Thermal Decomposition Reaction of cis-6-Phenyl-5,6-(2-phenylpropilydene)-3,3-tetramethylene-1,2,4-trioxacyclohexane in Different Solvents

L. F. R. Cafferata; G. N. Eyler; A. I. Cañizo; C. M. Mateo; R. S. Rimada

doi:10.3390/50300362

Abstract

The kinetics of the thermal decomposition reaction of cis-6-phenyl-5,6-(2- phenyl-propilydene)-3,3-tetramethylene-1,2,4-trioxacyclohexane (I) was investigated in the temperature range of 100-130°C in selected solvents of different physicochemical properties to evaluate a solvent effect on the reaction.

Introduction

It is interesting to mention that the antimalarial activity of the plant extract Qinghaosu is associated with the presence of the 1,2,4-trioxane ring in molecules of compounds (Artemisinin) found in its composition [1].

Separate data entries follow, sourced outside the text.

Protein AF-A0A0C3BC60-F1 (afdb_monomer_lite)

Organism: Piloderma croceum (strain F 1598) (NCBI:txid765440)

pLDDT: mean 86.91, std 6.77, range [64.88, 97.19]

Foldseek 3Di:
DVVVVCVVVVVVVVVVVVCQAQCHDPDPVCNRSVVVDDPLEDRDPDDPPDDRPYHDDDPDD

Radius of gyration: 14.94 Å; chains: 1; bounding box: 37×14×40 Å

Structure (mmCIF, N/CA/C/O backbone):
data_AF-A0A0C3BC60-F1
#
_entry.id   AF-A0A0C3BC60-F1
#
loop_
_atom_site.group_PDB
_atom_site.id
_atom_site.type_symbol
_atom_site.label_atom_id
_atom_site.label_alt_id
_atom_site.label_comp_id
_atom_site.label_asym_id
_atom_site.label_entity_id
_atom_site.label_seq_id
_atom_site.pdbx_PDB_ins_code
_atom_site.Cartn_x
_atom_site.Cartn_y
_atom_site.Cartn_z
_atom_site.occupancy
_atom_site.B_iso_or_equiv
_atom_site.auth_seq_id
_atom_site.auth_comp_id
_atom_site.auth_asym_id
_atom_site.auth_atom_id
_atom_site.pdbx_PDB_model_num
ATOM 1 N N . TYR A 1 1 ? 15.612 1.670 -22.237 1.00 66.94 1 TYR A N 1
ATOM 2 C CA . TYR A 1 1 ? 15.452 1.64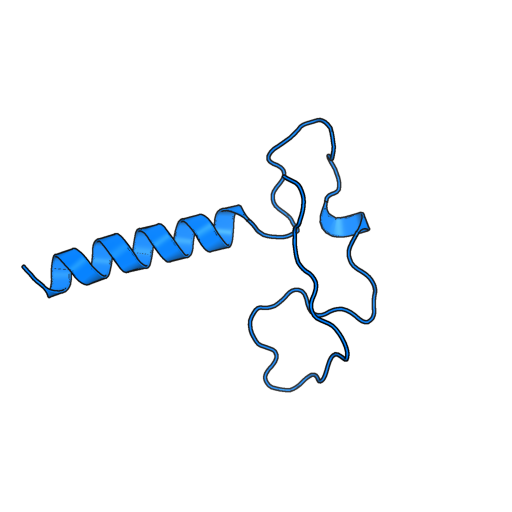4 -20.764 1.00 66.94 1 TYR A CA 1
ATOM 3 C C . TYR A 1 1 ? 14.046 1.971 -20.246 1.00 66.94 1 TYR A C 1
ATOM 5 O O . TYR A 1 1 ? 13.790 1.703 -19.080 1.00 66.94 1 TYR A O 1
ATOM 13 N N . ALA A 1 2 ? 13.110 2.470 -21.068 1.00 91.69 2 ALA A N 1
ATOM 14 C CA . ALA A 1 2 ? 11.763 2.844 -20.609 1.00 91.69 2 ALA A CA 1
ATOM 15 C C . ALA A 1 2 ? 10.971 1.697 -19.946 1.00 91.69 2 ALA A C 1
ATOM 17 O O . ALA A 1 2 ? 10.368 1.895 -18.898 1.00 91.69 2 ALA A O 1
ATOM 18 N N . VAL A 1 3 ? 11.027 0.483 -20.508 1.00 95.12 3 VAL A N 1
ATOM 19 C CA . VAL A 1 3 ? 10.312 -0.688 -19.964 1.00 95.12 3 VAL A CA 1
ATOM 20 C C . VAL A 1 3 ? 10.797 -1.044 -18.556 1.00 95.12 3 VAL A C 1
ATOM 22 O O . VAL A 1 3 ? 9.990 -1.231 -17.653 1.00 95.12 3 VAL A O 1
ATOM 25 N N . VAL A 1 4 ? 12.117 -1.076 -18.349 1.00 95.50 4 VAL A N 1
ATOM 26 C CA . VAL A 1 4 ? 12.717 -1.376 -17.039 1.00 95.50 4 VAL A CA 1
ATOM 27 C C . VAL A 1 4 ? 12.370 -0.289 -16.021 1.00 95.50 4 VAL A C 1
ATOM 29 O O . VAL A 1 4 ? 11.995 -0.608 -14.896 1.00 95.50 4 VAL A O 1
ATOM 32 N N . GLY A 1 5 ? 12.420 0.986 -16.423 1.00 95.94 5 GLY A N 1
ATOM 33 C CA . GLY A 1 5 ? 12.032 2.102 -15.556 1.00 95.94 5 GLY A CA 1
ATOM 34 C C . GLY A 1 5 ? 10.576 2.011 -15.092 1.00 95.94 5 GLY A C 1
ATOM 35 O O . GLY A 1 5 ? 10.298 2.141 -13.898 1.00 95.94 5 GLY A O 1
ATOM 36 N N . MET A 1 6 ? 9.650 1.717 -16.011 1.00 96.12 6 MET A N 1
ATOM 37 C CA . MET A 1 6 ? 8.235 1.526 -15.675 1.00 96.12 6 MET A CA 1
ATOM 38 C C . MET A 1 6 ? 8.015 0.311 -14.772 1.00 96.12 6 MET A C 1
ATOM 40 O O . MET A 1 6 ? 7.248 0.401 -13.817 1.00 96.12 6 MET A O 1
ATOM 44 N N . ALA A 1 7 ? 8.715 -0.799 -15.025 1.00 96.56 7 ALA A N 1
ATOM 45 C CA . ALA A 1 7 ? 8.589 -2.011 -14.221 1.00 96.56 7 ALA A CA 1
ATOM 46 C C . ALA A 1 7 ? 9.017 -1.786 -12.763 1.00 96.56 7 ALA A C 1
ATOM 48 O O . ALA A 1 7 ? 8.259 -2.101 -11.847 1.00 96.56 7 ALA A O 1
ATOM 49 N N . VAL A 1 8 ? 10.194 -1.194 -12.535 1.00 97.19 8 VAL A N 1
ATOM 50 C CA . VAL A 1 8 ? 10.705 -0.940 -11.175 1.00 97.19 8 VAL A CA 1
ATOM 51 C C . VAL A 1 8 ? 9.817 0.057 -10.434 1.00 97.19 8 VAL A C 1
ATOM 53 O O . VAL A 1 8 ? 9.489 -0.156 -9.265 1.00 97.19 8 VAL A O 1
ATOM 56 N N . THR A 1 9 ? 9.374 1.112 -11.121 1.00 96.62 9 THR A N 1
ATOM 57 C CA . THR A 1 9 ? 8.491 2.127 -10.529 1.00 96.62 9 THR A CA 1
ATOM 58 C C . THR A 1 9 ? 7.131 1.526 -10.169 1.00 96.62 9 THR A C 1
ATOM 60 O O . THR A 1 9 ? 6.666 1.689 -9.042 1.00 96.62 9 THR A O 1
ATOM 63 N N . GLY A 1 10 ? 6.517 0.773 -11.088 1.00 96.69 10 GLY A N 1
ATOM 64 C CA . GLY A 1 10 ? 5.223 0.125 -10.871 1.00 96.69 10 GLY A CA 1
ATOM 65 C C . GLY A 1 10 ? 5.266 -0.920 -9.758 1.00 96.69 10 GLY A C 1
ATOM 66 O O . GLY A 1 10 ? 4.379 -0.943 -8.905 1.00 96.69 10 GLY A O 1
ATOM 67 N N . ALA A 1 11 ? 6.322 -1.737 -9.711 1.00 96.50 11 ALA A N 1
ATOM 68 C CA . ALA A 1 11 ? 6.510 -2.722 -8.650 1.00 96.50 11 ALA A CA 1
ATOM 69 C C . ALA A 1 11 ? 6.691 -2.051 -7.282 1.00 96.50 11 ALA A C 1
ATOM 71 O O . ALA A 1 11 ? 6.033 -2.439 -6.317 1.00 96.50 11 ALA A O 1
ATOM 72 N N . SER A 1 12 ? 7.519 -1.005 -7.208 1.00 96.81 12 SER A N 1
ATOM 73 C CA . SER A 1 12 ? 7.740 -0.254 -5.966 1.00 96.81 12 SER A CA 1
ATOM 74 C C . SER A 1 12 ? 6.448 0.393 -5.466 1.00 96.81 12 SER A C 1
ATOM 76 O O . SER A 1 12 ? 6.100 0.255 -4.294 1.00 96.81 12 SER A O 1
ATOM 78 N N . TRP A 1 13 ? 5.689 1.032 -6.361 1.00 95.00 13 TRP A N 1
ATOM 79 C CA . TRP A 1 13 ? 4.383 1.606 -6.036 1.00 95.00 13 TRP A CA 1
ATOM 80 C C . TRP A 1 13 ? 3.400 0.548 -5.519 1.00 95.00 13 TRP A C 1
ATOM 82 O O . TRP A 1 13 ? 2.746 0.750 -4.494 1.00 95.00 13 TRP A O 1
ATOM 92 N N . TYR A 1 14 ? 3.326 -0.608 -6.184 1.00 93.44 14 TYR A N 1
ATOM 93 C CA . TYR A 1 14 ? 2.412 -1.677 -5.790 1.00 93.44 14 TYR A CA 1
ATOM 94 C C . TYR A 1 14 ? 2.745 -2.257 -4.407 1.00 93.44 14 TYR A C 1
ATOM 96 O O . TYR A 1 14 ? 1.838 -2.510 -3.609 1.00 93.44 14 TYR A O 1
ATOM 104 N N . LEU A 1 15 ? 4.036 -2.414 -4.094 1.00 94.12 15 LEU A N 1
ATOM 105 C CA . LEU A 1 15 ? 4.497 -2.858 -2.778 1.00 94.12 15 LEU A CA 1
ATOM 106 C C . LEU A 1 15 ? 4.180 -1.836 -1.684 1.00 94.12 15 LEU A C 1
ATOM 108 O O . LEU A 1 15 ? 3.667 -2.226 -0.637 1.00 94.12 15 LEU A O 1
ATOM 112 N N . LEU A 1 16 ? 4.410 -0.540 -1.931 1.00 90.75 16 LEU A N 1
ATOM 113 C CA . LEU A 1 16 ? 4.046 0.526 -0.988 1.00 90.75 16 LEU A CA 1
ATOM 114 C C . LEU A 1 16 ? 2.542 0.528 -0.695 1.00 90.75 16 LEU A C 1
ATOM 116 O O . LEU A 1 16 ? 2.130 0.598 0.462 1.00 90.75 16 LEU A O 1
ATOM 120 N N . ARG A 1 17 ? 1.714 0.360 -1.730 1.00 87.88 17 ARG A N 1
ATOM 121 C CA . ARG A 1 17 ? 0.263 0.219 -1.577 1.00 87.88 17 ARG A CA 1
ATOM 122 C C . ARG A 1 17 ? -0.109 -1.008 -0.740 1.00 87.88 17 ARG A C 1
ATOM 124 O O . ARG A 1 17 ? -1.017 -0.929 0.082 1.00 87.88 17 ARG A O 1
ATOM 131 N N . LEU A 1 18 ? 0.556 -2.146 -0.945 1.00 89.12 18 LEU A N 1
ATOM 132 C CA . LEU A 1 18 ? 0.258 -3.376 -0.202 1.00 89.12 18 LEU A CA 1
ATOM 133 C C . LEU A 1 18 ? 0.676 -3.259 1.270 1.00 89.12 18 LEU A C 1
ATOM 135 O O . LEU A 1 18 ? -0.058 -3.690 2.158 1.00 89.12 18 LEU A O 1
ATOM 139 N N . ALA A 1 19 ? 1.817 -2.619 1.522 1.00 89.06 19 ALA A N 1
ATOM 140 C CA . ALA A 1 19 ? 2.325 -2.318 2.853 1.00 89.06 19 ALA A CA 1
ATOM 141 C C . ALA A 1 19 ? 1.343 -1.481 3.690 1.00 89.06 19 ALA A C 1
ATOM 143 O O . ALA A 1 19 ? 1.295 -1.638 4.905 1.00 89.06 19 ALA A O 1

Here, available kinetic data on the thermal decomposition reaction of I in solvents with different physicochemical properties are presented to learn about the solvent effect on its thermolysis.

Experimental

Materials

The trioxane I was prepared by methods described elsewhere [2]. The organic solvents were commercial analytical reagents purified by standard techniques.

Kinetic methods

Glass ampoules half filled with the appropriate I solution were thoroughly degassed under vaccum and immersed in a thermostatic bath at selected temperatures. The remaining concentration of I in the reaction solution was quantitatively determined by RP-HPLC (UV detection). In benzene solvent, kinetic data were obtained by GC analysis (FID detection). The reaction products were identified by GCMS and RP-HPLC.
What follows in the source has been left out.